<<<<

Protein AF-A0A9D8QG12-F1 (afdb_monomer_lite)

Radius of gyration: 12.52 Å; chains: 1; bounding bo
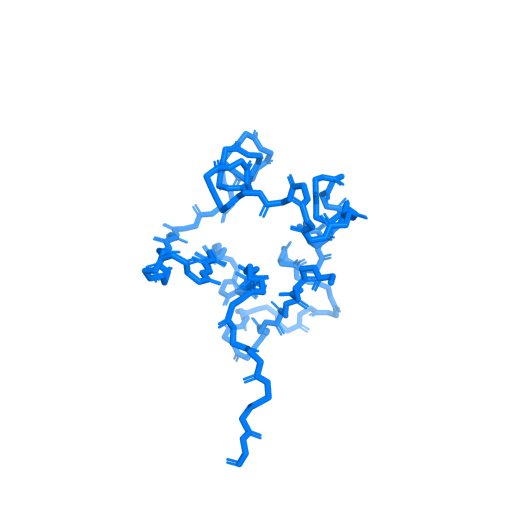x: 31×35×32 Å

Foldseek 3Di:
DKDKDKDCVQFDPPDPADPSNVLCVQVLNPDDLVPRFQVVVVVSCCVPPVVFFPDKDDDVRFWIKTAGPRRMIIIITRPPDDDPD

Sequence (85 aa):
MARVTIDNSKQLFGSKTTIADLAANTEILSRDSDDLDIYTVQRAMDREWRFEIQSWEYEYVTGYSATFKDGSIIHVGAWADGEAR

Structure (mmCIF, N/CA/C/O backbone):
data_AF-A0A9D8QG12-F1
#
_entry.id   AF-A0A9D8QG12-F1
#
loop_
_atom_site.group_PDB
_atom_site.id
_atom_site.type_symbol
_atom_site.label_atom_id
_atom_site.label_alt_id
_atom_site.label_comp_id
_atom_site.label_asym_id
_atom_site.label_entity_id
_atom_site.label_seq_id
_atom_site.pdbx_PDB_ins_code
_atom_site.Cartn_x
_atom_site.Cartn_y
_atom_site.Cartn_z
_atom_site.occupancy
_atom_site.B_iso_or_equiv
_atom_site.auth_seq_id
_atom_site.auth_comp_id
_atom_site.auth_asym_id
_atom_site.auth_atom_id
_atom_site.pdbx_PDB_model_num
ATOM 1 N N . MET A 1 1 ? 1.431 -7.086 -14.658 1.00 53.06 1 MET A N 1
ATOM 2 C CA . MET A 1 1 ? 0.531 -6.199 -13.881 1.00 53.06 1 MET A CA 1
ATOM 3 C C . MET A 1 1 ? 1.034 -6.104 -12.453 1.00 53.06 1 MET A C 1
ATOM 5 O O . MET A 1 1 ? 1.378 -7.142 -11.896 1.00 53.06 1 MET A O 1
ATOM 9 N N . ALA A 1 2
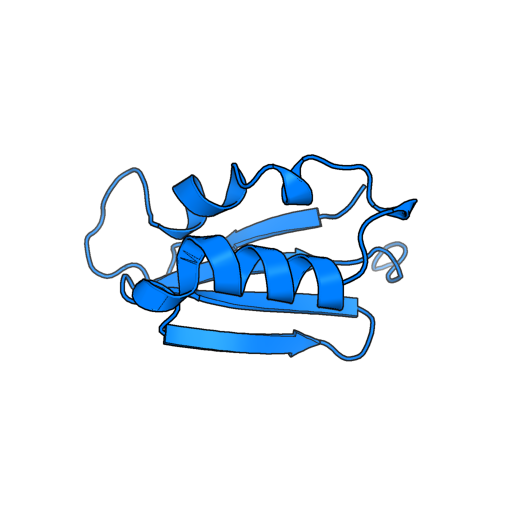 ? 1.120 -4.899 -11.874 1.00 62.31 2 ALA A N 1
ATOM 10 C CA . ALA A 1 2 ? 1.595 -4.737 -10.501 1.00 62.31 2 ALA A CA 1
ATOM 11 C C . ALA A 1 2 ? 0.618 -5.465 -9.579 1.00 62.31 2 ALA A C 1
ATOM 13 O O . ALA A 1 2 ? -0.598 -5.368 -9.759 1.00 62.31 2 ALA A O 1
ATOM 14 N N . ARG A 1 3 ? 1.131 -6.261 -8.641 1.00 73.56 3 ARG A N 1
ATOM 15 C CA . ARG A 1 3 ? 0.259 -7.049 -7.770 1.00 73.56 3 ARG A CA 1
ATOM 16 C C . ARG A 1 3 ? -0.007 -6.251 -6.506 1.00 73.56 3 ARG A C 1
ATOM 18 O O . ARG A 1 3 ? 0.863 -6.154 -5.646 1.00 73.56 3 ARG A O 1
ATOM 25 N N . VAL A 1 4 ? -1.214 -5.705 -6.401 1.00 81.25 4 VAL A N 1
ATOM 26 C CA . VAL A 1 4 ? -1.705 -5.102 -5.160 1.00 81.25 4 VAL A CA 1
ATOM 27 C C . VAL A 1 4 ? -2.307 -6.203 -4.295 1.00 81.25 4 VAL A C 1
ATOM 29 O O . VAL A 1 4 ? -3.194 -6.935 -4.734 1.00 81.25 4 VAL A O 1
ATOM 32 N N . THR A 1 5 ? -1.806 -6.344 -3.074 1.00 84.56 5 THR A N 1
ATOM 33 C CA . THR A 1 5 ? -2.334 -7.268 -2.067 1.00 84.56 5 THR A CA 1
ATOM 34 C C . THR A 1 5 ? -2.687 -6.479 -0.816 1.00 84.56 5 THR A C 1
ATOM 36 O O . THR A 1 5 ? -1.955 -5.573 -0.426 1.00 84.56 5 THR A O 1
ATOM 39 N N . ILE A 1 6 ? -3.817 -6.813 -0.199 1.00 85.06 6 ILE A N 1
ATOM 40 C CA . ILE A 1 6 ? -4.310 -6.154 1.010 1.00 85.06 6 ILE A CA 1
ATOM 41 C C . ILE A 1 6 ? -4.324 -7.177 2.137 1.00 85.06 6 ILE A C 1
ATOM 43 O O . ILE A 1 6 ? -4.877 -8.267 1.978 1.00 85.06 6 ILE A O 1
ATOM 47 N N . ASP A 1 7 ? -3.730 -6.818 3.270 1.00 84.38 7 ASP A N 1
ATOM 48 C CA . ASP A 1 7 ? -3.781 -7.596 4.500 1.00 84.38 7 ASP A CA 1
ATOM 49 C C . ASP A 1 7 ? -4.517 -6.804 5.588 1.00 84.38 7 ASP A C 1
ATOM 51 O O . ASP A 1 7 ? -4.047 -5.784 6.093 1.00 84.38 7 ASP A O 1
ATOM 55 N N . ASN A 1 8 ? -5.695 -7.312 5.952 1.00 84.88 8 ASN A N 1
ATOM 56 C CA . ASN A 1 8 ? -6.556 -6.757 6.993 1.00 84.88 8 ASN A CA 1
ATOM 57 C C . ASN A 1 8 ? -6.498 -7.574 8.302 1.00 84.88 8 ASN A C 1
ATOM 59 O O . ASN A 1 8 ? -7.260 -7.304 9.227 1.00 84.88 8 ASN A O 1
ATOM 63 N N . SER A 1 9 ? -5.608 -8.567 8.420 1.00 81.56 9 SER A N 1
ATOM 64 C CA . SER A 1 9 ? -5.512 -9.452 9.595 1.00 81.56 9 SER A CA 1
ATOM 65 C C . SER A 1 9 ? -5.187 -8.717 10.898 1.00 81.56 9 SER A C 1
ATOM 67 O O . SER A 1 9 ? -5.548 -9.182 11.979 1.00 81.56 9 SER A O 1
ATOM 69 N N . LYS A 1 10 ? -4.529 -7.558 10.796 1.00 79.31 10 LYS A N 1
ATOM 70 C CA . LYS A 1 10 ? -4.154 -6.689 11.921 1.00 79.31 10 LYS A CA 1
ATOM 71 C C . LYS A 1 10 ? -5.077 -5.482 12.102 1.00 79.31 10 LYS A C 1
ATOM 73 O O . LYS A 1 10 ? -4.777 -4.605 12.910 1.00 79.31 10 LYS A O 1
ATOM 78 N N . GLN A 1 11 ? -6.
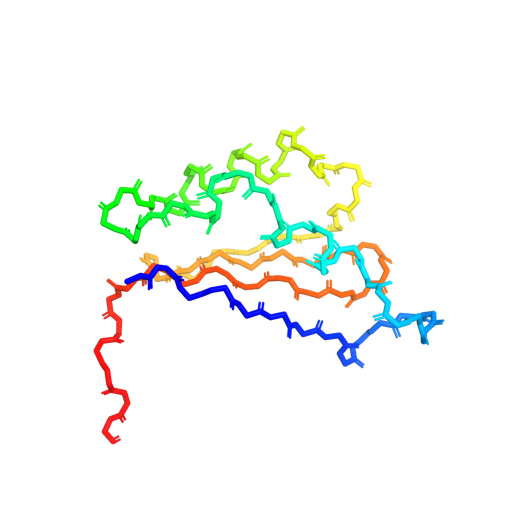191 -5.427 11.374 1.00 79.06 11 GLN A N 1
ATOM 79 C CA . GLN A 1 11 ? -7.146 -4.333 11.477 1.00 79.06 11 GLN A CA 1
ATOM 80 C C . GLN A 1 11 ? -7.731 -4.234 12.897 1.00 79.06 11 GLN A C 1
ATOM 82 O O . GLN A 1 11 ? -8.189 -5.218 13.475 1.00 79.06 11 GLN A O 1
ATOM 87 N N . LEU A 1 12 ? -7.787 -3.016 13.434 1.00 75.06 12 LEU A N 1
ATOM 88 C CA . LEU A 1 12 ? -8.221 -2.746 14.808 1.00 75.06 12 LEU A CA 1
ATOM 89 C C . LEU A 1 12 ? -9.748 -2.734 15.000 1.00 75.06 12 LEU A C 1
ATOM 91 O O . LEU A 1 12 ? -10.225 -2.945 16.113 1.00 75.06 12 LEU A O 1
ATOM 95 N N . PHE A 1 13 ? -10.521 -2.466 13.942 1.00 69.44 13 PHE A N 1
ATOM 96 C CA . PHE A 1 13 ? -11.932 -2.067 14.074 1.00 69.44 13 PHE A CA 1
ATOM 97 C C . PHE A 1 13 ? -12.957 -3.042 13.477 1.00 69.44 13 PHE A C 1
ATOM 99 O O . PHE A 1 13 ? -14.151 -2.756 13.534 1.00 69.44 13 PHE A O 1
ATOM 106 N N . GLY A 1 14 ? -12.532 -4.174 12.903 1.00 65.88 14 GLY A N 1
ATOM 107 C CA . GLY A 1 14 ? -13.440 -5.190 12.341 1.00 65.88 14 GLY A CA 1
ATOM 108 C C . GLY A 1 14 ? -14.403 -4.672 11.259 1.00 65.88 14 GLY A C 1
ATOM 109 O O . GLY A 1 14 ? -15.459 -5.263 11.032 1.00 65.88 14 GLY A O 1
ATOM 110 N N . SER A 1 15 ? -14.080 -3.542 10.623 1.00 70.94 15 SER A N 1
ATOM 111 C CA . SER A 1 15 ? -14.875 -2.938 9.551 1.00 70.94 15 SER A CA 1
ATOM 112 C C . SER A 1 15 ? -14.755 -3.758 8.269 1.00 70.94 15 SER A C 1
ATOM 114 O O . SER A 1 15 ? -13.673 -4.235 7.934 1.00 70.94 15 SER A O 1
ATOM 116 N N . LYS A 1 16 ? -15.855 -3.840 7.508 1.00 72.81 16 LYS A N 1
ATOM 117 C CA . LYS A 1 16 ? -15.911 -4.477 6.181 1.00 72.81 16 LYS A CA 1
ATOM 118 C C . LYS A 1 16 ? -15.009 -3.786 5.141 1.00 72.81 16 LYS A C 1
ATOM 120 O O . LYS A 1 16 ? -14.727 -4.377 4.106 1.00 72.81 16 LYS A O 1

>>>>

PROBLEM DETAILS: From the entries above, return exactly the line containing "ATOM 63 N N", the line containing "ATOM 69 N N", and all lines between, and nothing else.

EXERCISE SOLUTION:
ATOM 63 N N . SER A 1 9 ? -5.608 -8.567 8.420 1.00 81.56 9 SER A N 1
ATOM 64 C CA . SER A 1 9 ? -5.512 -9.452 9.595 1.00 81.56 9 SER A CA 1
ATOM 65 C C . SER A 1 9 ? -5.187 -8.717 10.898 1.00 81.56 9 SER A C 1
ATOM 67 O O . SER A 1 9 ? -5.548 -9.182 11.979 1.00 81.56 9 SER A O 1
ATOM 69 N N . LYS A 1 10 ? -4.529 -7.558 10.796 1.00 79.31 10 LYS A N 1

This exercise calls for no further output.